THE PROBLEM: Using the listing, copy each whole line that features "backbone".

INFORMATION SHOWN section start

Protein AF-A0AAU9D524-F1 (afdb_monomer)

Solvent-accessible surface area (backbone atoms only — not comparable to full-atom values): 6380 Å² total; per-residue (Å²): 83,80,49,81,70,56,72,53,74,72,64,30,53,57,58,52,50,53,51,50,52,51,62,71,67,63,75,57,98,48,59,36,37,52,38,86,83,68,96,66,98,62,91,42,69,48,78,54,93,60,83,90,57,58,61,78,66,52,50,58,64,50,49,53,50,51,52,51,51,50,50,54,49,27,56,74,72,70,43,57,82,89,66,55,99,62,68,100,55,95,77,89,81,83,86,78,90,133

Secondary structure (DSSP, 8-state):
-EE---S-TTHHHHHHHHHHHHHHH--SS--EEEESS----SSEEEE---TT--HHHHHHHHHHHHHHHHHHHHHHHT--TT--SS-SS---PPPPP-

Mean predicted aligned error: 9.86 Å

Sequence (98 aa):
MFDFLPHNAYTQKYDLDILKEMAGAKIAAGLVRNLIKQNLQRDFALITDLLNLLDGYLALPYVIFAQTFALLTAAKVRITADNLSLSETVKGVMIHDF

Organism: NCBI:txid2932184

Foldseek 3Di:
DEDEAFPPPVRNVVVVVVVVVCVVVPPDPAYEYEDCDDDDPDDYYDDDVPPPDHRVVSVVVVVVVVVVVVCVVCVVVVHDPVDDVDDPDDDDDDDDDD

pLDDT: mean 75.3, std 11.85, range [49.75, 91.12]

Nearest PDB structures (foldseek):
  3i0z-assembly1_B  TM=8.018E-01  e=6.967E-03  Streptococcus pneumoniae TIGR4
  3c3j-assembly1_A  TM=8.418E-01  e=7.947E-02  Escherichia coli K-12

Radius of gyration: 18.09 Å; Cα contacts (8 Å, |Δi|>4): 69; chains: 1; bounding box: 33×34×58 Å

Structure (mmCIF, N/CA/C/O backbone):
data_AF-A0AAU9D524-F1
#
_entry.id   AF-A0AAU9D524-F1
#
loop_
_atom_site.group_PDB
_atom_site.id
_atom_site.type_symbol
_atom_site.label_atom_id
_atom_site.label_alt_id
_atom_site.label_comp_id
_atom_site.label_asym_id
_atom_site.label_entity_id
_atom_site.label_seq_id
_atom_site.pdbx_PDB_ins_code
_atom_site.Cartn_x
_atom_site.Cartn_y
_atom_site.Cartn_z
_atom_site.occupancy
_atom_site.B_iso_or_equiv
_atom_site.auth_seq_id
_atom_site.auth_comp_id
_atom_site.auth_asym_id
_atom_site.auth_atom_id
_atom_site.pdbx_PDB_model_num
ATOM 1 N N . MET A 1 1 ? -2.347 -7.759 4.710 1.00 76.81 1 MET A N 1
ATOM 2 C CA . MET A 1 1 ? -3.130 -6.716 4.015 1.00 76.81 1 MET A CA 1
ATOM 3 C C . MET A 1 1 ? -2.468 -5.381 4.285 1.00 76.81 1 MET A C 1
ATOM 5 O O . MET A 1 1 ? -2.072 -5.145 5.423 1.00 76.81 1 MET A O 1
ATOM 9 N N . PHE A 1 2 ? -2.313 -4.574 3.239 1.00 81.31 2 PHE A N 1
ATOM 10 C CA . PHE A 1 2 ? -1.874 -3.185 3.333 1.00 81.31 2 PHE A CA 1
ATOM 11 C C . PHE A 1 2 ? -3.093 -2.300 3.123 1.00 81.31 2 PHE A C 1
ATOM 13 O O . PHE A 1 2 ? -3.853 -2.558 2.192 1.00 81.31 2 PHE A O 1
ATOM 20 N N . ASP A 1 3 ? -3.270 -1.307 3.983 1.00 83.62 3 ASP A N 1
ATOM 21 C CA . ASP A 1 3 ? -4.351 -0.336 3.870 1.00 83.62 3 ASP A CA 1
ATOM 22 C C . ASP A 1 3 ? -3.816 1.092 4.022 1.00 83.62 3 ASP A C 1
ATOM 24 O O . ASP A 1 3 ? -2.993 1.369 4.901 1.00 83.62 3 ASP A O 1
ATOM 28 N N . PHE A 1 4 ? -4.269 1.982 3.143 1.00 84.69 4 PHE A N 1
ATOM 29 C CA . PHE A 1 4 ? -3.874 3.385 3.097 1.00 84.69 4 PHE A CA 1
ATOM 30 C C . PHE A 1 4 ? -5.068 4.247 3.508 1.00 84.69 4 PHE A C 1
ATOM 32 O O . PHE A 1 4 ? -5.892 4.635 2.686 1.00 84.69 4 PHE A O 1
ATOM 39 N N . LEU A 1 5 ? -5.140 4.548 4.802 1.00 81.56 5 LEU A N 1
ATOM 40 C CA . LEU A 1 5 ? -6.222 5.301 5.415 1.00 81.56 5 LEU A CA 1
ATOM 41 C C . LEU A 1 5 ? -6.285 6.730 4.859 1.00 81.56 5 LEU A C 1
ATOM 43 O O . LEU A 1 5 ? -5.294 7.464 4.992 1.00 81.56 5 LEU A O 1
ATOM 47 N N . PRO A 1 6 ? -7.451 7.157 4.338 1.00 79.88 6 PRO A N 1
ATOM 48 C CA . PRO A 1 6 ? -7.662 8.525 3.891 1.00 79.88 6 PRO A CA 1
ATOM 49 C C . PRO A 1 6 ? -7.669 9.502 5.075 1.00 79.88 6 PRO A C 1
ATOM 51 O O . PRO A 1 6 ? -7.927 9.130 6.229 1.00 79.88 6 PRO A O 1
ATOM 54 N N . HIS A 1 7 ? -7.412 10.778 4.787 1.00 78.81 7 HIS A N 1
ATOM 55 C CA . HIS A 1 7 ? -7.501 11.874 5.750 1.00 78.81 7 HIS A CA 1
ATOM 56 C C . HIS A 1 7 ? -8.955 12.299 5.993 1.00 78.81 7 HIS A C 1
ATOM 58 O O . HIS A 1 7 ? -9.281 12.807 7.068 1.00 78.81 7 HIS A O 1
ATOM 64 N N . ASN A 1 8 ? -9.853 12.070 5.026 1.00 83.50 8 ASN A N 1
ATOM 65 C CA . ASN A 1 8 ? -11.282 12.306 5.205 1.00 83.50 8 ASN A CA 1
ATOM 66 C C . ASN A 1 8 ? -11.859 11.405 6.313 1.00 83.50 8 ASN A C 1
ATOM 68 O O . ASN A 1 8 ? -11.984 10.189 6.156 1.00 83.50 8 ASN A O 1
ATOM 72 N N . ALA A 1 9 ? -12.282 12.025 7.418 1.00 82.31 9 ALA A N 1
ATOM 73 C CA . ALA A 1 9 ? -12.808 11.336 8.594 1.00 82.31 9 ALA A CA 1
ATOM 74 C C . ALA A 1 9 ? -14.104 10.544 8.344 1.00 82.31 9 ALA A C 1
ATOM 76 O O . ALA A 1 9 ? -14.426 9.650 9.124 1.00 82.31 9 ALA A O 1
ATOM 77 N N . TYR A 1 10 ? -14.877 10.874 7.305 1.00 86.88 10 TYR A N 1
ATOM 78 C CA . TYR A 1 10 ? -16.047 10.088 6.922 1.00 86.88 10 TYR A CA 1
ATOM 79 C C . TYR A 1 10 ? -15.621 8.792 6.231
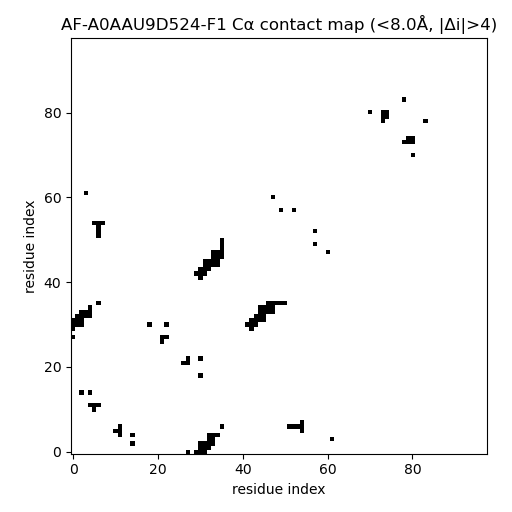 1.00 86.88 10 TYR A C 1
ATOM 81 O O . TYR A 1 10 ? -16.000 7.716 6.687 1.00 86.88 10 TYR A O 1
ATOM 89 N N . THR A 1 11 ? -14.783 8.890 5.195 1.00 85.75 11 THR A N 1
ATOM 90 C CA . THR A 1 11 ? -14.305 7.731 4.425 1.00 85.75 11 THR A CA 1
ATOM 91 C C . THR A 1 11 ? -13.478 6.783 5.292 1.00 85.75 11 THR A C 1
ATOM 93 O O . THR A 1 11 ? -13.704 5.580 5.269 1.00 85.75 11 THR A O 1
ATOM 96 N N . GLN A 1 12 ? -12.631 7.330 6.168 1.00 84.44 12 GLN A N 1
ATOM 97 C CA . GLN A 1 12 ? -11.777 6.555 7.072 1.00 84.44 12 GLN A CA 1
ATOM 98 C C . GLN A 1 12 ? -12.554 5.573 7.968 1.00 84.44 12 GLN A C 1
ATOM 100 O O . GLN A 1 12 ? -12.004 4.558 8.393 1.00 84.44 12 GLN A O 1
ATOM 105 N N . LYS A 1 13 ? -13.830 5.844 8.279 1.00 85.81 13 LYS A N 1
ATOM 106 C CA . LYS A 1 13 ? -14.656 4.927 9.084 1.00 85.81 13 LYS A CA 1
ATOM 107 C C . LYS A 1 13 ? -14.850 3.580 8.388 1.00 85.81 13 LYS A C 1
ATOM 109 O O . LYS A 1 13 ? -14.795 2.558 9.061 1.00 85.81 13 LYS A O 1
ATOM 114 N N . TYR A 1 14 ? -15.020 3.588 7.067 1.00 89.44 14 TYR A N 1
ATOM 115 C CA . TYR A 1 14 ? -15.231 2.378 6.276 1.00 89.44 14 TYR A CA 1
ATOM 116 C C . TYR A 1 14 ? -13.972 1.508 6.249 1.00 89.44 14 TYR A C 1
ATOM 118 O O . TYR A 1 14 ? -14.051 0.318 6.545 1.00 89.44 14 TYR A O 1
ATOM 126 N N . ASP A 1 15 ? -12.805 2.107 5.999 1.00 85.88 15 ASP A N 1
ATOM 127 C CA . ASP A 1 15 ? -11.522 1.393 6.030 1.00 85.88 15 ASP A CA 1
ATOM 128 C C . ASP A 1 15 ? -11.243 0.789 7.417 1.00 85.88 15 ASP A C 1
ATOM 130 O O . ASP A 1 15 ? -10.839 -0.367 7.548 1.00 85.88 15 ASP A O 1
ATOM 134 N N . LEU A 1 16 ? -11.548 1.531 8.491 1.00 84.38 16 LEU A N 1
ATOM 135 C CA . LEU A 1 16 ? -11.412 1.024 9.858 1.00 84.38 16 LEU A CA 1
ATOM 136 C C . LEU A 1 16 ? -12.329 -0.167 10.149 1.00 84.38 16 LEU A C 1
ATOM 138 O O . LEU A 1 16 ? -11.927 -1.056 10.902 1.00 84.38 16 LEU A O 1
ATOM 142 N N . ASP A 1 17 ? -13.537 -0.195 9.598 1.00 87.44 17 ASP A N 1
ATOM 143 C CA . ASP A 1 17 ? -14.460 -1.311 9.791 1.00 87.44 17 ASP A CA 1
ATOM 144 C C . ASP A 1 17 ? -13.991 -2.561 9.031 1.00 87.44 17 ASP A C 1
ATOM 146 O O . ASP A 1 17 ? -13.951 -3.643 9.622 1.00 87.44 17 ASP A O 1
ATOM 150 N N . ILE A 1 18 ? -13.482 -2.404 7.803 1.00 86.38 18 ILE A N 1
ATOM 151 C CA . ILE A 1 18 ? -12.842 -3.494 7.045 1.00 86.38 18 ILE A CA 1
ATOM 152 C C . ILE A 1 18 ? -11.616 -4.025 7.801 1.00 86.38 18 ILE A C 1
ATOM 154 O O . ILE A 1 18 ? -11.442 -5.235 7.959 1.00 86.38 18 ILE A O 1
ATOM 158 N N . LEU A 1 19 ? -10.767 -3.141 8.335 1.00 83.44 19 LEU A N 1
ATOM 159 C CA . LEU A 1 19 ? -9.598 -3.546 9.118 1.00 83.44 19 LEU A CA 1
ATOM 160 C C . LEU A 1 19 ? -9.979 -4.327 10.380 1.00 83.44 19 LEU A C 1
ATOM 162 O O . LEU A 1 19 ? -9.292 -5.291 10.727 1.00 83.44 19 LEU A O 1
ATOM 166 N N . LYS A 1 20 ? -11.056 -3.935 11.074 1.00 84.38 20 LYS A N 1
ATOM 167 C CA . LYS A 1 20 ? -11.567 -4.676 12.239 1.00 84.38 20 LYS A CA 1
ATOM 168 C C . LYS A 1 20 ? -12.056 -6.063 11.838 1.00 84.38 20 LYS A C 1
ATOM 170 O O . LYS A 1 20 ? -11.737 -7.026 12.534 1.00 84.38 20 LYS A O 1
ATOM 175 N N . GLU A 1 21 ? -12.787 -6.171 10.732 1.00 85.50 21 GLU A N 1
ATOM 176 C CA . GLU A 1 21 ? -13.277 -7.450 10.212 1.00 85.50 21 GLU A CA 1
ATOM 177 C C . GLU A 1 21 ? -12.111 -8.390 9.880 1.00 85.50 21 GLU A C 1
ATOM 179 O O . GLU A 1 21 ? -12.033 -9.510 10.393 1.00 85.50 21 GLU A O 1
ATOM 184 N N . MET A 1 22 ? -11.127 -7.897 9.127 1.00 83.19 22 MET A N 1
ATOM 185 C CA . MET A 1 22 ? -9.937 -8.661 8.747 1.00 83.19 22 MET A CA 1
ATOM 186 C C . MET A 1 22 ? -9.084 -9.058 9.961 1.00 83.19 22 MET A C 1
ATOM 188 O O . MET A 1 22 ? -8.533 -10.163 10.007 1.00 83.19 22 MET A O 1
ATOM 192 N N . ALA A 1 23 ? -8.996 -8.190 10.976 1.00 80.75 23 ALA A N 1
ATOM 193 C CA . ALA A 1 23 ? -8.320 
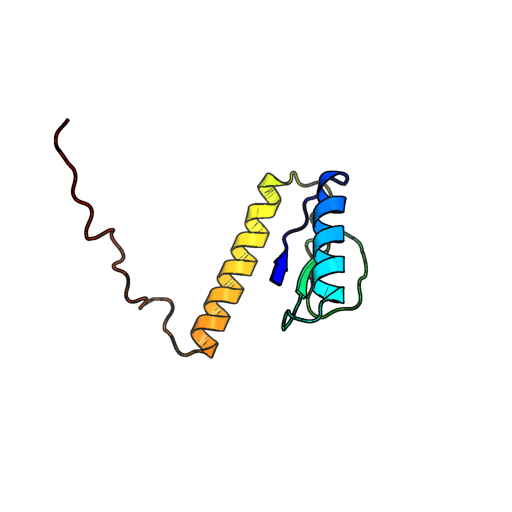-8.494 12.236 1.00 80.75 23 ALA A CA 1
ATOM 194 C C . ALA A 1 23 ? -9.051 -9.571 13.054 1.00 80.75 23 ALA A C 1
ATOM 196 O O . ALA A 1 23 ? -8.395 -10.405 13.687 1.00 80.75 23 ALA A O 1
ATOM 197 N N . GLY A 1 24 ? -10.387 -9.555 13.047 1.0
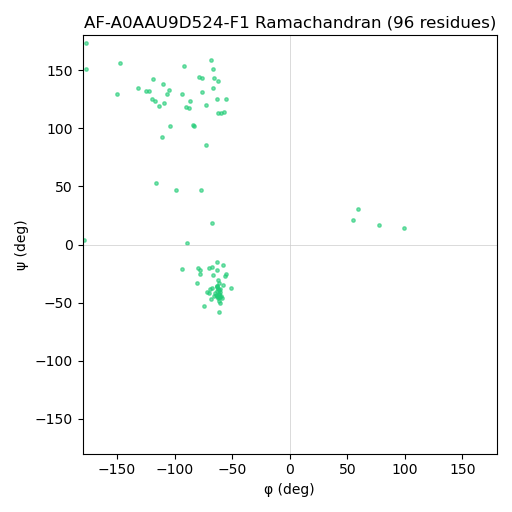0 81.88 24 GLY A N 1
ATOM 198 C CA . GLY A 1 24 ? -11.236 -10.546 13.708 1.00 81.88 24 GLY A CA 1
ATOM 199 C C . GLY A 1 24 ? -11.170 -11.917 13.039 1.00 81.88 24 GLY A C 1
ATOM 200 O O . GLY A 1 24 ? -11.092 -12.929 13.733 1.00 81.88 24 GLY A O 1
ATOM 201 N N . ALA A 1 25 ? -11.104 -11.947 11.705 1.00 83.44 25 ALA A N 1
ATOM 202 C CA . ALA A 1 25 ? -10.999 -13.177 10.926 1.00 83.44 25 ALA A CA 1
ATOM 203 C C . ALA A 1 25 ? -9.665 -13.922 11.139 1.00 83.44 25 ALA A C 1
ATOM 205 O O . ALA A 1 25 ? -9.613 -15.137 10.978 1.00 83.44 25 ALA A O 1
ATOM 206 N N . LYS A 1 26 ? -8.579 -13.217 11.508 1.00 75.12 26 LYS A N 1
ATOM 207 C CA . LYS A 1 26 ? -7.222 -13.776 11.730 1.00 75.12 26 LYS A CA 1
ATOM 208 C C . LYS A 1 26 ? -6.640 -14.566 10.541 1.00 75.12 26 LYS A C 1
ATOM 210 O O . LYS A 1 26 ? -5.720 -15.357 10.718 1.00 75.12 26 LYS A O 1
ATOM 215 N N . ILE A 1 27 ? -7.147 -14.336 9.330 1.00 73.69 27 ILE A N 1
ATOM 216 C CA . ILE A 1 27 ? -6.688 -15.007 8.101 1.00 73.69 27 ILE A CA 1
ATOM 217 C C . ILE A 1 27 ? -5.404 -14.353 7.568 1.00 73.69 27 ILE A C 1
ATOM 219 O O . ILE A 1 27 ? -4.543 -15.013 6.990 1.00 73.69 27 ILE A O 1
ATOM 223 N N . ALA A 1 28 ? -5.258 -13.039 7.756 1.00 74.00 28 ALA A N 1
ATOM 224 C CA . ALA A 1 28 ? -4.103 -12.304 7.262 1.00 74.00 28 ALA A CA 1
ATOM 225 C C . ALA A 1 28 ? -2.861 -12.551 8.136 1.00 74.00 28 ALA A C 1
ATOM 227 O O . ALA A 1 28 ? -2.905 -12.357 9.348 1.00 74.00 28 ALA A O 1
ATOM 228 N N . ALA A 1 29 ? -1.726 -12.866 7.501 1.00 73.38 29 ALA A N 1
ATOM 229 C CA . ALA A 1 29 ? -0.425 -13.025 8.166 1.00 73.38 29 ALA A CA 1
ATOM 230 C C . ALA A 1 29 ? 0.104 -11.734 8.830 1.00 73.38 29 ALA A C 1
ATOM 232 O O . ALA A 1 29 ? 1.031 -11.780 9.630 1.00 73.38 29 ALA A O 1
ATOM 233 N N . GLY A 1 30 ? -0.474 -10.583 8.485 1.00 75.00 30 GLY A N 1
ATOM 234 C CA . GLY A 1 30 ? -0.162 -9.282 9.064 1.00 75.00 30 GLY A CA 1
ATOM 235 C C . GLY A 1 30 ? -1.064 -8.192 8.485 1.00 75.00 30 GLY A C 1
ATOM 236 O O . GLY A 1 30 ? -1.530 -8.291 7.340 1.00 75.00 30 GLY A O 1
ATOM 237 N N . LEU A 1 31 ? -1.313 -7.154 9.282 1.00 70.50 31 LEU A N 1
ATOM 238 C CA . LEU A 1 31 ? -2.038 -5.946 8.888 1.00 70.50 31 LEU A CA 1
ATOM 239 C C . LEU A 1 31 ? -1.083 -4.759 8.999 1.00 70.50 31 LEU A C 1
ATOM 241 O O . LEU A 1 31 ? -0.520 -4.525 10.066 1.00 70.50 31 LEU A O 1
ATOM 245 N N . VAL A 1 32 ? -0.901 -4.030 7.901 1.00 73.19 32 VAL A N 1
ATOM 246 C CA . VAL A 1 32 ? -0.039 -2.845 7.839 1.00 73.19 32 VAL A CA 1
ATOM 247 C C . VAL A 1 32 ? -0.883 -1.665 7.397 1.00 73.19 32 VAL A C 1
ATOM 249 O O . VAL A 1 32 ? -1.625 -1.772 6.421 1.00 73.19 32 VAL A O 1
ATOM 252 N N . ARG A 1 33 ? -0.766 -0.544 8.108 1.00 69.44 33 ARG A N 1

INFORMATION SHOWN section end

RESULT OF THIS EXERCISE:
Solvent-accessible surface area (backbone atoms only — not comparable to full-atom values): 6380 Å² total; per-residue (Å²): 83,80,49,81,70,56,72,53,74,72,64,30,53,57,58,52,50,53,51,50,52,51,62,71,67,63,75,57,98,48,59,36,37,52,38,86,83,68,96,66,98,62,91,42,69,48,78,54,93,60,83,90,57,58,61,78,66,52,50,58,64,50,49,53,50,51,52,51,51,50,50,54,49,27,56,74,72,70,43,57,82,89,66,55,99,62,68,100,55,95,77,89,81,83,86,78,90,133
Structure (mmCIF, N/CA/C/O backbone):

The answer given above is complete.